Chapter 11 is used for businesses who are struggling and need to get their financials in order. In some cases, an individual may file for this for larger debts on non-exempt property like several homes. But this is a much more costly way to go. Chapter 12 is similar to chapter 13, but 80% of the debt must be coming from a family farm.
How Does Filing for Bankruptcy Affect You?
Filing affects you in three ways: financially, logistically, and emotionally.
Financially, it will make you feel less burdened and may give you a sense of relief that your debt is under control. That is of course if it did not cost you your home or some other important asset you treasured. However, you may find yourself with a tight budget to make payments on your plan to pay back creditors.
Logistically, it is going to make it very hard for you to do much in the way of purchasing or using your credit to make financial decisions. Bankruptcy and debts from it stay on your credit score for seven years. This means, you will not be able to get a credit card or possibly approved for a mortgage for up to 5 to seven years. As you work to make payments and improve your credit score, things may get better. If you are able to get a credit card or mortgage, your interest rates can be much higher. It is important to note, that your employment now and in the future, by law, cannot be affected because of a bankruptcy filing.
Emotionally, bankruptcy can make you feel like a wreck. You might have low self-esteem, be embarrassed, ashamed, guilty, and perhaps more raw emotions. These are all normal emotions to experience.
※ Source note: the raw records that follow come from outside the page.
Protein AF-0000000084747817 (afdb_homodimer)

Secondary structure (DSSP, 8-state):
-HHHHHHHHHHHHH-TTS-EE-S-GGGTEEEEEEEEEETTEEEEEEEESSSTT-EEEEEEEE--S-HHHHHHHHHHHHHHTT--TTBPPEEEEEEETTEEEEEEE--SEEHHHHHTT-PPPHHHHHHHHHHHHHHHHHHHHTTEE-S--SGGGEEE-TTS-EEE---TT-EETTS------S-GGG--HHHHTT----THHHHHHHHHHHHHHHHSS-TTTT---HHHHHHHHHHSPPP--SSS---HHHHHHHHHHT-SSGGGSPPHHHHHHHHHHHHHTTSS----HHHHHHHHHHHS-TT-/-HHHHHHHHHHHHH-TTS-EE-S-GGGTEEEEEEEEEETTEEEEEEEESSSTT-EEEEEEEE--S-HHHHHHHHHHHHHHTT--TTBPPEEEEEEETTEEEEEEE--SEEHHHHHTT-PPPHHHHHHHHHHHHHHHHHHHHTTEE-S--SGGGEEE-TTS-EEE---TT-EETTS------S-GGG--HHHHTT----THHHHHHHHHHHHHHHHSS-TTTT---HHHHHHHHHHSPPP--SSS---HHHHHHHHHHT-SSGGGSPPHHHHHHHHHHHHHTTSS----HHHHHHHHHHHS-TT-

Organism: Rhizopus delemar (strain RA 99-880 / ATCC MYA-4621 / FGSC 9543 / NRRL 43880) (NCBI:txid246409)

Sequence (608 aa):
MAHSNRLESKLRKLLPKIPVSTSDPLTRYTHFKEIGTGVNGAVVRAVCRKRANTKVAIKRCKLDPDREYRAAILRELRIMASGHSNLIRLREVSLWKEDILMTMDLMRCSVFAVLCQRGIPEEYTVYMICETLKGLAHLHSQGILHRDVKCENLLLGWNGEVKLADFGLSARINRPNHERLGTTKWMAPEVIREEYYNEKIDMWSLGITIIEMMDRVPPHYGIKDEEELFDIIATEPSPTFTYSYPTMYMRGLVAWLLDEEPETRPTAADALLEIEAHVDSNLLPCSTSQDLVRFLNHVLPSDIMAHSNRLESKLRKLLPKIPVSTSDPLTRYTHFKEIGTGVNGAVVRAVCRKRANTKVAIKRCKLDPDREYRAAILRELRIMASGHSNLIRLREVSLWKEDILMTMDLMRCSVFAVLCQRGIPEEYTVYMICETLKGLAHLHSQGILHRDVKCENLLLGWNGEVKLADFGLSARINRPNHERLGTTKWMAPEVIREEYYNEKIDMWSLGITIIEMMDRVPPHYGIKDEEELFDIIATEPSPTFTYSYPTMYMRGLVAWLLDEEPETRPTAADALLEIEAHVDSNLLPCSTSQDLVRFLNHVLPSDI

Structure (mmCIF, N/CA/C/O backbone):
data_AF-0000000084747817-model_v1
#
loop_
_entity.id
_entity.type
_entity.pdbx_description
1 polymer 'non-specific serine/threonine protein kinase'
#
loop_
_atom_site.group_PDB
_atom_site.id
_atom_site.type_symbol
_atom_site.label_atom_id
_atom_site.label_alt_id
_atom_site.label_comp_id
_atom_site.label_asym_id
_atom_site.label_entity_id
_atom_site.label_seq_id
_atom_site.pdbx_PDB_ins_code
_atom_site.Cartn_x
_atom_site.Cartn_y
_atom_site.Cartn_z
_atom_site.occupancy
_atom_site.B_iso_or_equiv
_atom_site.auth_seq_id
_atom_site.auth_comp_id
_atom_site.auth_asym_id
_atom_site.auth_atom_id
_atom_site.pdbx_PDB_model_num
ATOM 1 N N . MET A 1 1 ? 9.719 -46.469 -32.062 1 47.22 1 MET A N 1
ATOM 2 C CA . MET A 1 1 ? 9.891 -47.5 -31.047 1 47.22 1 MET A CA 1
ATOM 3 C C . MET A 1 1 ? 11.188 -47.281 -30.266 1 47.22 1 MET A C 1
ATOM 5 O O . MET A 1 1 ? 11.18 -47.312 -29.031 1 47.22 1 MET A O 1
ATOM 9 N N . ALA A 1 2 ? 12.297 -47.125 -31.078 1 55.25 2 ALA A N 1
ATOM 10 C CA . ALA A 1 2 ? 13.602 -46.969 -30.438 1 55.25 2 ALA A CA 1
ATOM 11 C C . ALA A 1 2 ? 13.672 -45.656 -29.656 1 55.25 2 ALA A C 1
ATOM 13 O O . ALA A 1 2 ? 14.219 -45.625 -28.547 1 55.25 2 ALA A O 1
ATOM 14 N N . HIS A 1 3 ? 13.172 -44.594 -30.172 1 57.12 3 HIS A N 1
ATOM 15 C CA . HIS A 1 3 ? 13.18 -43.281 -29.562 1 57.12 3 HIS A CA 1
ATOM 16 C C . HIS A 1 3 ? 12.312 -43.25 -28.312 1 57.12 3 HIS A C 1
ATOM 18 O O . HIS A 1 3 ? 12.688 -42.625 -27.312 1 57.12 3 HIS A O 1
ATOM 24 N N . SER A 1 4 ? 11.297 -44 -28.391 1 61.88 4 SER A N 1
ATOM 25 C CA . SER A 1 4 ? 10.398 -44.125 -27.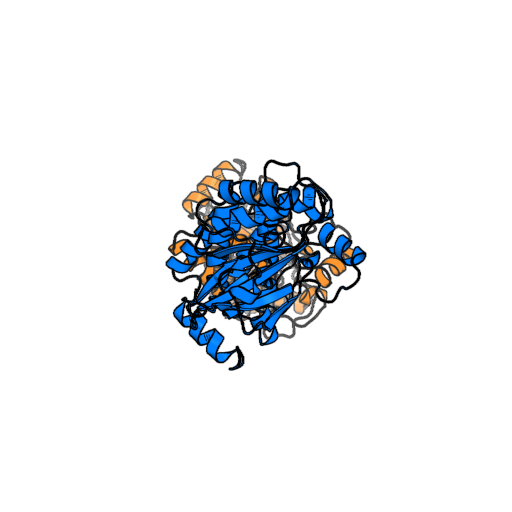25 1 61.88 4 SER A CA 1
ATOM 26 C C . SER A 1 4 ? 11.062 -44.844 -26.094 1 61.88 4 SER A C 1
ATOM 28 O O . SER A 1 4 ? 10.922 -44.438 -24.938 1 61.88 4 SER A O 1
ATOM 30 N N . ASN A 1 5 ? 11.945 -45.688 -26.453 1 70.5 5 ASN A N 1
ATOM 31 C CA . ASN A 1 5 ? 12.617 -46.5 -25.438 1 70.5 5 ASN A CA 1
ATOM 32 C C . ASN A 1 5 ? 13.68 -45.688 -24.703 1 70.5 5 ASN A C 1
ATOM 34 O O . ASN A 1 5 ? 13.836 -45.812 -23.484 1 70.5 5 ASN A O 1
ATOM 38 N N . ARG A 1 6 ? 14.312 -44.875 -25.453 1 82.31 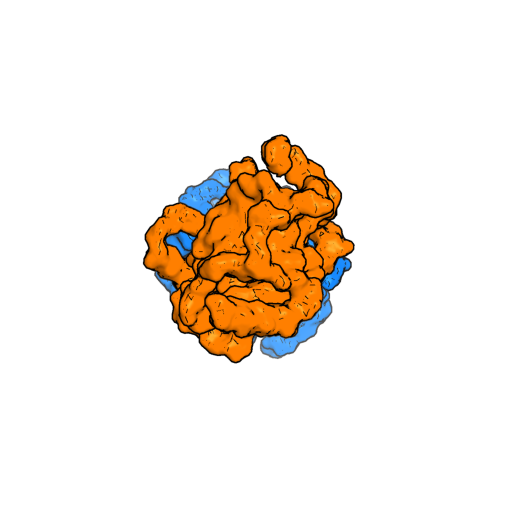6 ARG A N 1
ATOM 39 C CA . ARG A 1 6 ? 15.344 -44.062 -24.828 1 82.31 6 ARG A CA 1
ATOM 40 C C . ARG A 1 6 ? 14.727 -43.031 -23.875 1 82.31 6 ARG A C 1
ATOM 42 O O . ARG A 1 6 ? 15.234 -42.812 -22.781 1 82.31 6 ARG A O 1
ATOM 49 N N . LEU A 1 7 ? 13.625 -42.5 -24.359 1 85.12 7 LEU A N 1
ATOM 50 C CA . LEU A 1 7 ? 12.938 -41.5 -23.531 1 85.12 7 LEU A CA 1
ATOM 51 C C . LEU A 1 7 ? 12.359 -42.156 -22.281 1 85.12 7 LEU A C 1
ATOM 53 O O . LEU A 1 7 ? 12.391 -41.594 -21.203 1 85.12 7 LEU A O 1
ATOM 57 N N . GLU A 1 8 ? 11.828 -43.344 -22.484 1 87.44 8 GLU A N 1
ATOM 58 C CA . GLU A 1 8 ? 11.289 -44.062 -21.344 1 87.44 8 GLU A CA 1
ATOM 59 C C . GLU A 1 8 ? 12.359 -44.312 -20.281 1 87.44 8 GLU A C 1
ATOM 61 O O . GLU A 1 8 ? 12.125 -44.094 -19.094 1 87.44 8 GLU A O 1
ATOM 66 N N . SER A 1 9 ? 13.5 -44.75 -20.672 1 90.44 9 SER A N 1
ATOM 67 C CA . SER A 1 9 ? 14.609 -45 -19.766 1 90.44 9 SER A CA 1
ATOM 68 C C . SER A 1 9 ? 15.047 -43.719 -19.062 1 90.44 9 SER A C 1
ATOM 70 O O . SER A 1 9 ? 15.328 -43.75 -17.859 1 90.44 9 SER A O 1
ATOM 72 N N . LYS A 1 10 ? 15.094 -42.719 -19.828 1 89.38 10 LYS A N 1
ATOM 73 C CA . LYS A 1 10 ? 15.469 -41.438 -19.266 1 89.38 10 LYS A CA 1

While negative emotions are common, you may want to put it in perspective. According to Independent, below are the most common reasons people in the United States file for bankruptcy:
— Medical expenses
— Job loss
— Poor use of credit: credit cards, unaffordable mortgages
— Divorce or separation
— Uninsured expenses: theft, accidents, natural disasters
Try to look at the big picture of why you filed. Whether it was due to your own actions or circumstances out of your control, take the opportunity to move forward and improve your life. Do not let bankruptcy define you.
How Do I File for Bankruptcy?
Unlike this hilarious clip from The Office, filing for bankruptcy is not a simple process.
Monopoly may give us an idea what bankruptcy means in a very general sense. But, it cannot teach us the complexity that is bankruptcy. From why it happens to the different types, to how it affects us, bankruptcy is a complex beast. The information in this article is meant to make it more understandable so you can make an informed decision.
By reading this, hopefully you have gained a basic understanding of bankruptcy and “passed go”. Unfortunately, unlike Monopoly, I won’t be giving you $200.